= Beginning of Section =
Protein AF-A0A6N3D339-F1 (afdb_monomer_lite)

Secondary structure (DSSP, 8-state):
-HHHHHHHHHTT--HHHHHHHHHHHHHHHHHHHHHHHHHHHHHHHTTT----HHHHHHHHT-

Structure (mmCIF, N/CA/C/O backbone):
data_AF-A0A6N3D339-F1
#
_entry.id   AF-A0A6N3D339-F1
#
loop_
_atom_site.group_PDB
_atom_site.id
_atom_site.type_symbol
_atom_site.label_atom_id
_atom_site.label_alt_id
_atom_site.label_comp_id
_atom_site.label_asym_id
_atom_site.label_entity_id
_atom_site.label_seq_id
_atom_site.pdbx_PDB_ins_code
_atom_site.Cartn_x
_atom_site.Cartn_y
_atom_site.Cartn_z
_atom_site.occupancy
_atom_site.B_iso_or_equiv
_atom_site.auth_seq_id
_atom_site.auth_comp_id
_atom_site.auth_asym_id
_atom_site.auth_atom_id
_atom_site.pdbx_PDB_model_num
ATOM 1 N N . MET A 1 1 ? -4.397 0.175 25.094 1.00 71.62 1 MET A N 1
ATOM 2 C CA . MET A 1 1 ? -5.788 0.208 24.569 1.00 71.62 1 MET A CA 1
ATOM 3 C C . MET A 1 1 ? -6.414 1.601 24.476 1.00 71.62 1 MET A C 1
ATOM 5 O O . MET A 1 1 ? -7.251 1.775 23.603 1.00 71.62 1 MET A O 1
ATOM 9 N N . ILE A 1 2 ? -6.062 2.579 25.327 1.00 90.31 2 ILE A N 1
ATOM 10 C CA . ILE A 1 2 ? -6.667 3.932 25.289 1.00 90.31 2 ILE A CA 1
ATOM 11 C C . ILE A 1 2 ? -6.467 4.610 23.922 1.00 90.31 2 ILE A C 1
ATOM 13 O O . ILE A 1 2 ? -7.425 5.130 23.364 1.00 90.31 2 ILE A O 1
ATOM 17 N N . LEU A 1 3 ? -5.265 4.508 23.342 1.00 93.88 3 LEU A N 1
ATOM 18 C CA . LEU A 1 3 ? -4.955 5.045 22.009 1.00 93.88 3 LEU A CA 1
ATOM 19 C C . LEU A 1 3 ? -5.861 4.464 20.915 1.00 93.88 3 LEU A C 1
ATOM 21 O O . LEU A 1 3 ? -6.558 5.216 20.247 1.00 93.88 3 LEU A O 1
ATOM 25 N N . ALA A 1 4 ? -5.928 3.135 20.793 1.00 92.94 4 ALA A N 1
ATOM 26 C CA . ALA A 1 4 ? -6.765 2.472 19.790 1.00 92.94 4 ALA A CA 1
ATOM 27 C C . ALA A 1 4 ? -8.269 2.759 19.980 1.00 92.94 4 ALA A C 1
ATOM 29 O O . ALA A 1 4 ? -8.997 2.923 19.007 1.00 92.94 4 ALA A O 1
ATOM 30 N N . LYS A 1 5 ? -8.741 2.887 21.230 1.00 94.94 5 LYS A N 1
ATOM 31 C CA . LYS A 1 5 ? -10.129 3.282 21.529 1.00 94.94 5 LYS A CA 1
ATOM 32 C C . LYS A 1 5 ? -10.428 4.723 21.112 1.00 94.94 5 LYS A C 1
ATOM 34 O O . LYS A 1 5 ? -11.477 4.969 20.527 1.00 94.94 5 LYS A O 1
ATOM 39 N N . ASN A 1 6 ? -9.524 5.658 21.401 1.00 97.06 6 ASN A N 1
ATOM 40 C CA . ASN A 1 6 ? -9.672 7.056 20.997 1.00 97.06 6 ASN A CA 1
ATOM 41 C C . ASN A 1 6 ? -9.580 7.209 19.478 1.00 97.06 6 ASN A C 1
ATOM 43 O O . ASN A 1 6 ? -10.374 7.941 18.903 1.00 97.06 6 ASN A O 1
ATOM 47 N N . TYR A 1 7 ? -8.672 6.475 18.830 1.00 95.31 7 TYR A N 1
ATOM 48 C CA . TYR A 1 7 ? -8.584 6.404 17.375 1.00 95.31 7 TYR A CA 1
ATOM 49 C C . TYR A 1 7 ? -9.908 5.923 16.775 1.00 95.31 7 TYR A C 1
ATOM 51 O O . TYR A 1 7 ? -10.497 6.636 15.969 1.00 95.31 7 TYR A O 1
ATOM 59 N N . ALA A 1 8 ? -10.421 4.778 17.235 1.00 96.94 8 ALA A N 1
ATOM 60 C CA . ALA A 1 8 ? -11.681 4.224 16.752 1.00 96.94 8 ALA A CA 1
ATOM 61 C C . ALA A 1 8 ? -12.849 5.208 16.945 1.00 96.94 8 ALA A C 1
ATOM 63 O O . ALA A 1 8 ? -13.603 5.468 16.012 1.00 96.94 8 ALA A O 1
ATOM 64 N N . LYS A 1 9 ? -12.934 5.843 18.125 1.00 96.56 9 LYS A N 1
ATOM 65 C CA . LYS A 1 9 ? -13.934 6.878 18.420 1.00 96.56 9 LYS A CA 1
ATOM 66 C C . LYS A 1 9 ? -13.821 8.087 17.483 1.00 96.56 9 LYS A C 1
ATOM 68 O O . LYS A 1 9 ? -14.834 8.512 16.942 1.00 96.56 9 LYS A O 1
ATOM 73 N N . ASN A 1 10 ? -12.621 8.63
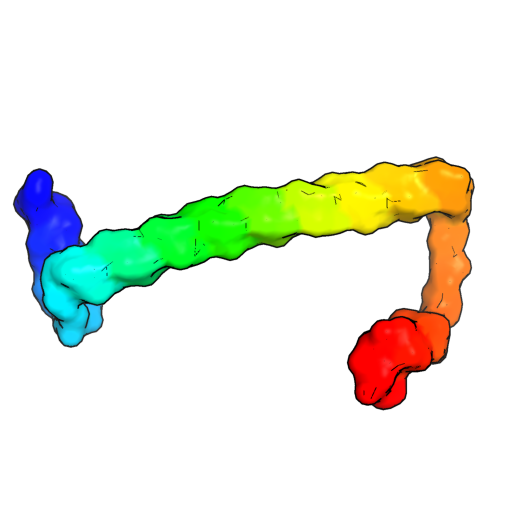4 17.291 1.00 97.44 10 ASN A N 1
ATOM 74 C CA . ASN A 1 10 ? -12.395 9.809 16.442 1.00 97.44 10 ASN A CA 1
ATOM 75 C C . ASN A 1 10 ? -12.700 9.531 14.963 1.00 97.44 10 ASN A C 1
ATOM 77 O O . ASN A 1 10 ? -13.095 10.443 14.246 1.00 97.44 10 ASN A O 1
ATOM 81 N N . HIS A 1 11 ? -12.557 8.277 14.528 1.00 95.62 11 HIS A N 1
ATOM 82 C CA . HIS A 1 11 ? -12.840 7.840 13.160 1.00 95.62 11 HIS A CA 1
ATOM 83 C C . HIS A 1 11 ? -14.233 7.212 13.005 1.00 95.62 11 HIS A C 1
ATOM 85 O O . HIS A 1 11 ? -14.556 6.712 11.936 1.00 95.62 11 HIS A O 1
ATOM 91 N N . SER A 1 12 ? -15.077 7.245 14.045 1.00 97.69 12 SER A N 1
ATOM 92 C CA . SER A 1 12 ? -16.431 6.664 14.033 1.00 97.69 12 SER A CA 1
= End of Section =
■ What the task requires ■
The data above holds the lines to copy: start at the one with "ATOM 18 C CA", stop at the one with "ATOM 75 C C", include both, copy them exactly without pictures, and copy nothing else.

■ Written reply ■
ATOM 18 C CA . LEU A 1 3 ? -4.955 5.045 22.009 1.00 93.88 3 LEU A CA 1
ATOM 19 C C . LEU A 1 3 ? -5.861 4.464 20.915 1.00 93.88 3 LEU A C 1
ATOM 21 O O . LEU A 1 3 ? -6.558 5.216 20.247 1.00 93.88 3 LEU A O 1
ATOM 25 N N . ALA A 1 4 ? -5.928 3.135 20.793 1.00 92.94 4 ALA A N 1
ATOM 26 C CA . ALA A 1 4 ? -6.765 2.472 19.790 1.00 92.94 4 ALA A CA 1
ATOM 27 C C . ALA A 1 4 ? -8.269 2.759 19.980 1.00 92.94 4 ALA A C 1
ATOM 29 O O . ALA A 1 4 ? -8.997 2.923 19.007 1.00 92.94 4 ALA A O 1
ATOM 30 N N . LYS A 1 5 ? -8.741 2.887 21.230 1.00 94.94 5 LYS A N 1
ATOM 31 C CA . LYS A 1 5 ? -10.129 3.282 21.529 1.00 94.94 5 LYS A CA 1
ATOM 32 C C . LYS A 1 5 ? -10.428 4.723 21.112 1.00 94.94 5 LYS A C 1
ATOM 34 O O . LYS A 1 5 ? -11.477 4.969 20.527 1.00 94.94 5 LYS A O 1
ATOM 39 N N . ASN A 1 6 ? -9.524 5.658 21.401 1.00 97.06 6 ASN A N 1
ATOM 40 C CA . ASN A 1 6 ? -9.672 7.056 20.997 1.00 97.06 6 ASN A CA 1
ATOM 41 C C . ASN A 1 6 ? -9.580 7.209 19.478 1.00 97.06 6 ASN A C 1
ATOM 43 O O . ASN A 1 6 ? -10.374 7.941 18.903 1.00 97.06 6 ASN A O 1
ATOM 47 N N . TYR A 1 7 ? -8.672 6.475 18.830 1.00 95.31 7 TYR A N 1
ATOM 48 C CA . TYR A 1 7 ? -8.584 6.404 17.375 1.00 95.31 7 TYR A CA 1
ATOM 49 C C . TYR A 1 7 ? -9.908 5.923 16.775 1.00 95.31 7 TYR A C 1
ATOM 51 O O . TYR A 1 7 ? -10.497 6.636 15.969 1.00 95.31 7 TYR A O 1
ATOM 59 N N . ALA A 1 8 ? -10.421 4.778 17.235 1.00 96.94 8 ALA A N 1
ATOM 60 C CA . ALA A 1 8 ? -11.681 4.224 16.752 1.00 96.94 8 ALA A CA 1
ATOM 61 C C . ALA A 1 8 ? -12.849 5.208 16.945 1.00 96.94 8 ALA A C 1
ATOM 63 O O . ALA A 1 8 ? -13.603 5.468 16.012 1.00 96.94 8 ALA A O 1
ATOM 64 N N . LYS A 1 9 ? -12.934 5.843 18.125 1.00 96.56 9 LYS A N 1
ATOM 65 C CA . LYS A 1 9 ? -13.934 6.878 18.420 1.00 96.56 9 LYS A CA 1
ATOM 66 C C . LYS A 1 9 ? -13.821 8.087 17.483 1.00 96.56 9 LYS A C 1
ATOM 68 O O . LYS A 1 9 ? -14.834 8.512 16.942 1.00 96.56 9 LYS A O 1
ATOM 73 N N . ASN A 1 10 ? -12.621 8.63
4 17.291 1.00 97.44 10 ASN A N 1
ATOM 74 C CA . ASN A 1 10 ? -12.395 9.809 16.442 1.00 97.44 10 ASN A CA 1
ATOM 75 C C . ASN A 1 10 ? -12.700 9.531 14.963 1.00 97.44 10 ASN A C 1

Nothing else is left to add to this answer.